[TASK GOAL]:
Look in the material below for the line holding "ATOM 122 N N". Set it down exactly, with each later line up to and including the line holding "ATOM 132 C CA".
=== Begin Enclosure ===
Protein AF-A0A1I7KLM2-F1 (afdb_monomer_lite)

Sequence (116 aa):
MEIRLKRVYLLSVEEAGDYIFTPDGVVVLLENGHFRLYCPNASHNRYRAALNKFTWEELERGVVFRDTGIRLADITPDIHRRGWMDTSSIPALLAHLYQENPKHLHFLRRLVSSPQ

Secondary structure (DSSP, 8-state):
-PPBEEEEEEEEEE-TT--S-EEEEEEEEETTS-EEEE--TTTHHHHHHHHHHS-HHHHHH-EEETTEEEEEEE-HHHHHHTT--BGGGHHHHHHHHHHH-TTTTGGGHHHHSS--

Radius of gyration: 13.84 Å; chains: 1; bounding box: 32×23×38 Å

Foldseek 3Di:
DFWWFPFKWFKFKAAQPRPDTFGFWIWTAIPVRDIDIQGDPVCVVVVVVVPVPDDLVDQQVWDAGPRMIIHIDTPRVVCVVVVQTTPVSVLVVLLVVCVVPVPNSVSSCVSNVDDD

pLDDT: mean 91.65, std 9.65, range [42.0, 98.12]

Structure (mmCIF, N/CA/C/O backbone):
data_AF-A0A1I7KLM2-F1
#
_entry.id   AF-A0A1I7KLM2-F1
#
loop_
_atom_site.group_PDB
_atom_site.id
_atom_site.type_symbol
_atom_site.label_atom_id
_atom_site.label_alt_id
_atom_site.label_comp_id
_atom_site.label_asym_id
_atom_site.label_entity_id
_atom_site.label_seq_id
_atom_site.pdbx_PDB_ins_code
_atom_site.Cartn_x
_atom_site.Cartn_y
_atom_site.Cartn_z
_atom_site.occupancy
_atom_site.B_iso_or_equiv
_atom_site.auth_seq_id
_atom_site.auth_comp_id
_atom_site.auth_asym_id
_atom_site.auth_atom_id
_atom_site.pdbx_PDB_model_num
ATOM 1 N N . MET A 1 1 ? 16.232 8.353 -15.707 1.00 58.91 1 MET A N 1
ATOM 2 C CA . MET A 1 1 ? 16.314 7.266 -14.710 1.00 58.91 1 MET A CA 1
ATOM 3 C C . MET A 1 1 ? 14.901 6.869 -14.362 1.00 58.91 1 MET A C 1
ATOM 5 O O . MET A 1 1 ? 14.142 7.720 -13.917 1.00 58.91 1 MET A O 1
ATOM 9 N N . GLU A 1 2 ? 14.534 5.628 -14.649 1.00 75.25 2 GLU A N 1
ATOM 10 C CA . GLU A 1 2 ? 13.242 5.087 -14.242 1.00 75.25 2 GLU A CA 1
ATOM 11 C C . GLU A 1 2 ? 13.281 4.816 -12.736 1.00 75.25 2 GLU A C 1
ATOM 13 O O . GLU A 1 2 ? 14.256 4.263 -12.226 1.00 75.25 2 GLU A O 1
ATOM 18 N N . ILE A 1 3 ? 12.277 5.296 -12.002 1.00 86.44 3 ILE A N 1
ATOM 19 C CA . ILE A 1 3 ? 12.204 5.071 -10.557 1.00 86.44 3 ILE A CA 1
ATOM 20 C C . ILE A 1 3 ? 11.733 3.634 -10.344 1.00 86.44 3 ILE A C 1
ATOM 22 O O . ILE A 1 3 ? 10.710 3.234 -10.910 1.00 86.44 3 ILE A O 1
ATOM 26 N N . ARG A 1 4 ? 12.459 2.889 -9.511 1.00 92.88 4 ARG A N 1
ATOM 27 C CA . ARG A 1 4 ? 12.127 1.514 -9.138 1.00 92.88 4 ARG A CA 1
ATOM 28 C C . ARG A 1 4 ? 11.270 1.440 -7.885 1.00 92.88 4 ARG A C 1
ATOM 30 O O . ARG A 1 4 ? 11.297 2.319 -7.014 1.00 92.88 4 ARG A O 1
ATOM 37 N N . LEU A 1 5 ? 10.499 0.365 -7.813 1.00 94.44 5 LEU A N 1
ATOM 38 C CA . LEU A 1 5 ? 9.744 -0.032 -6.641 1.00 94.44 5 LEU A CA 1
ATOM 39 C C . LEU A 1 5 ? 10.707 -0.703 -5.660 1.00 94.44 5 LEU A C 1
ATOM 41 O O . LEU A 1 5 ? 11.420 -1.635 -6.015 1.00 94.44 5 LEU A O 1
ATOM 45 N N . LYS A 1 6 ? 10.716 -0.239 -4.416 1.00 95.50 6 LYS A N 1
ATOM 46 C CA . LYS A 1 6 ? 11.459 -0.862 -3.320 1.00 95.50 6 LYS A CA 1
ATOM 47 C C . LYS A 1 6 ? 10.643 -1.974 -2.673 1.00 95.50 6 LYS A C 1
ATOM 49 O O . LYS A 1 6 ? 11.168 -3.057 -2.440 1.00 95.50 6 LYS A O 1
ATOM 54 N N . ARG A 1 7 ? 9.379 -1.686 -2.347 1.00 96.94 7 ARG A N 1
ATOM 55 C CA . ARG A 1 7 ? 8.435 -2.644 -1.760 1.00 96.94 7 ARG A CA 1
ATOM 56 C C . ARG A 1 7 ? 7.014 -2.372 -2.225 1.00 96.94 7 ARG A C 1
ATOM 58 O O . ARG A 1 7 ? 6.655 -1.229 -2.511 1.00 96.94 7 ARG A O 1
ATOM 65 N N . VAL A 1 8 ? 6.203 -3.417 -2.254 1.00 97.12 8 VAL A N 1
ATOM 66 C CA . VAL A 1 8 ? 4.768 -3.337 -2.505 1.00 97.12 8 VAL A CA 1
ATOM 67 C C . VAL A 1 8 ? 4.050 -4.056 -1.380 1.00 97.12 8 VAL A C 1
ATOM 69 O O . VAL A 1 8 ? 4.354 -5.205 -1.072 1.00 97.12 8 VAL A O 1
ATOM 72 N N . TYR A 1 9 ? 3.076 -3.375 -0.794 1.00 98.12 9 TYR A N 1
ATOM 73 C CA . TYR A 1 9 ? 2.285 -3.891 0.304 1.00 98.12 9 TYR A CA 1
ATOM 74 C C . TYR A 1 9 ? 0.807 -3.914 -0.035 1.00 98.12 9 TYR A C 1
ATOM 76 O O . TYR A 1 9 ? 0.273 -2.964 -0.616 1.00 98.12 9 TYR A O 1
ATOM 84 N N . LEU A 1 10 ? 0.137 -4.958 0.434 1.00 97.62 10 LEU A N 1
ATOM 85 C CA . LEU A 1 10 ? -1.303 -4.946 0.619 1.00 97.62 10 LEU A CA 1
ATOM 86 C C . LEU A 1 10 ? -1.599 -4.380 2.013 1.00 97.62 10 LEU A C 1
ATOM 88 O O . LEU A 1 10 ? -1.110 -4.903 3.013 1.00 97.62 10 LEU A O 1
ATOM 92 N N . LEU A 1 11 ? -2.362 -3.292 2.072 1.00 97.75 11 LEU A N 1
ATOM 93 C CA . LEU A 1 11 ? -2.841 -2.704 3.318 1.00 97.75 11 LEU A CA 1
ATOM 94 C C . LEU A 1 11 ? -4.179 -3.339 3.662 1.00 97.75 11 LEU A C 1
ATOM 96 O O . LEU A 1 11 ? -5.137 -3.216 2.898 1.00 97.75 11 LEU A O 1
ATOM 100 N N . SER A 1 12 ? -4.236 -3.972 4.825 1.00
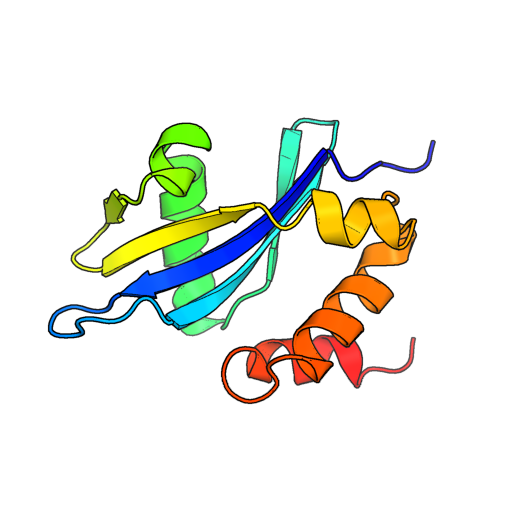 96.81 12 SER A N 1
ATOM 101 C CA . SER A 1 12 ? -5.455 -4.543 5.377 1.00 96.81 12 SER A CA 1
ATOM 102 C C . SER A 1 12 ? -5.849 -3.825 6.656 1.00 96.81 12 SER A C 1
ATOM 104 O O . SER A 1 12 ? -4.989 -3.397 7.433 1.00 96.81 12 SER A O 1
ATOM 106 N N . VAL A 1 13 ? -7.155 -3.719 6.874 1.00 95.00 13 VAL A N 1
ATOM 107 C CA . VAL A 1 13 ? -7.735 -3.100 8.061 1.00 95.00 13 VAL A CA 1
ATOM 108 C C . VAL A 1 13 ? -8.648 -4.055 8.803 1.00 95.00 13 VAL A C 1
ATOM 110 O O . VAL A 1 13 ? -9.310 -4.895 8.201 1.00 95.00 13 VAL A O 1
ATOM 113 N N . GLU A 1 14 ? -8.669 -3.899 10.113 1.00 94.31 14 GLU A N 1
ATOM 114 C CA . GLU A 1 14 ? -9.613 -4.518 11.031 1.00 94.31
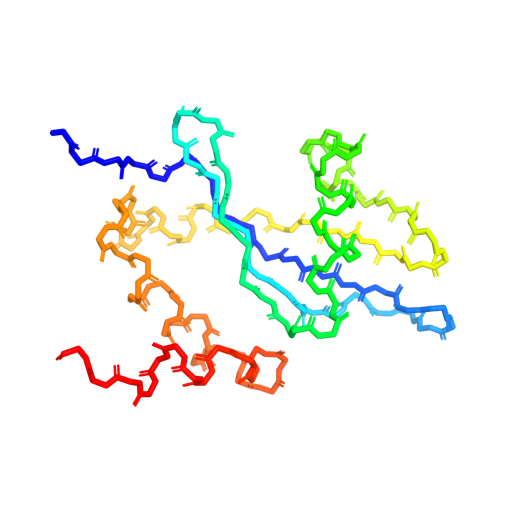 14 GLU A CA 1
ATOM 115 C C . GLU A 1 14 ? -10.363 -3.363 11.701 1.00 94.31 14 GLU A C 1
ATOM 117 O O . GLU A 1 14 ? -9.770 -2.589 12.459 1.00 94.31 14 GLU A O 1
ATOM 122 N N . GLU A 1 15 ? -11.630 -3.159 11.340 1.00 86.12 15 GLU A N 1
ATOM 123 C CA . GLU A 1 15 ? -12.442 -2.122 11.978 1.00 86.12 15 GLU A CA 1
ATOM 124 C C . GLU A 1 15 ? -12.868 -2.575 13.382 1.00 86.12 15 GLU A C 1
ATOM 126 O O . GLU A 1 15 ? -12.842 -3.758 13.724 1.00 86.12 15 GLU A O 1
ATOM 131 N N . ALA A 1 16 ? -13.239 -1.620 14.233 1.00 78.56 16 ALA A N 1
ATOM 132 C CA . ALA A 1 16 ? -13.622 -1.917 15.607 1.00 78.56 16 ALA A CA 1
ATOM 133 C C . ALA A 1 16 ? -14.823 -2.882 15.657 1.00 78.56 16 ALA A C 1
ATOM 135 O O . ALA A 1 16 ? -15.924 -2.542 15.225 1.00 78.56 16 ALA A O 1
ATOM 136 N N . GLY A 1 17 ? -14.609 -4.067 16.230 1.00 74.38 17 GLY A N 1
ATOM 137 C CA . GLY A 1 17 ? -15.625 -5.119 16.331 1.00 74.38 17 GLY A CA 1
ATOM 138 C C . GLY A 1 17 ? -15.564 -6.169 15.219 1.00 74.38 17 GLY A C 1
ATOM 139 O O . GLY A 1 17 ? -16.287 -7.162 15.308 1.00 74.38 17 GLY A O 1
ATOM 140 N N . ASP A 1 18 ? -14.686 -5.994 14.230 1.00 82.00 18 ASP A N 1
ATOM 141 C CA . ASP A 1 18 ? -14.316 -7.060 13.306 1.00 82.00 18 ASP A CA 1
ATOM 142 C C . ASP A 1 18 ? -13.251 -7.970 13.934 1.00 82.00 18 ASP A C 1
=== End Enclosure ===
[PROBLEM SOLUTION]:
ATOM 122 N N . GLU A 1 15 ? -11.630 -3.159 11.340 1.00 86.12 15 GLU A N 1
ATOM 123 C CA . GLU A 1 15 ? -12.442 -2.122 11.978 1.00 86.12 15 GLU A CA 1
ATOM 124 C C . GLU A 1 15 ? -12.868 -2.575 13.382 1.00 86.12 15 GLU A C 1
ATOM 126 O O . GLU A 1 15 ? -12.842 -3.758 13.724 1.00 86.12 15 GLU A O 1
ATOM 131 N N . ALA A 1 16 ? -13.239 -1.620 14.233 1.00 78.56 16 ALA A N 1
ATOM 132 C CA . ALA A 1 16 ? -13.622 -1.917 15.607 1.00 78.56 16 ALA A CA 1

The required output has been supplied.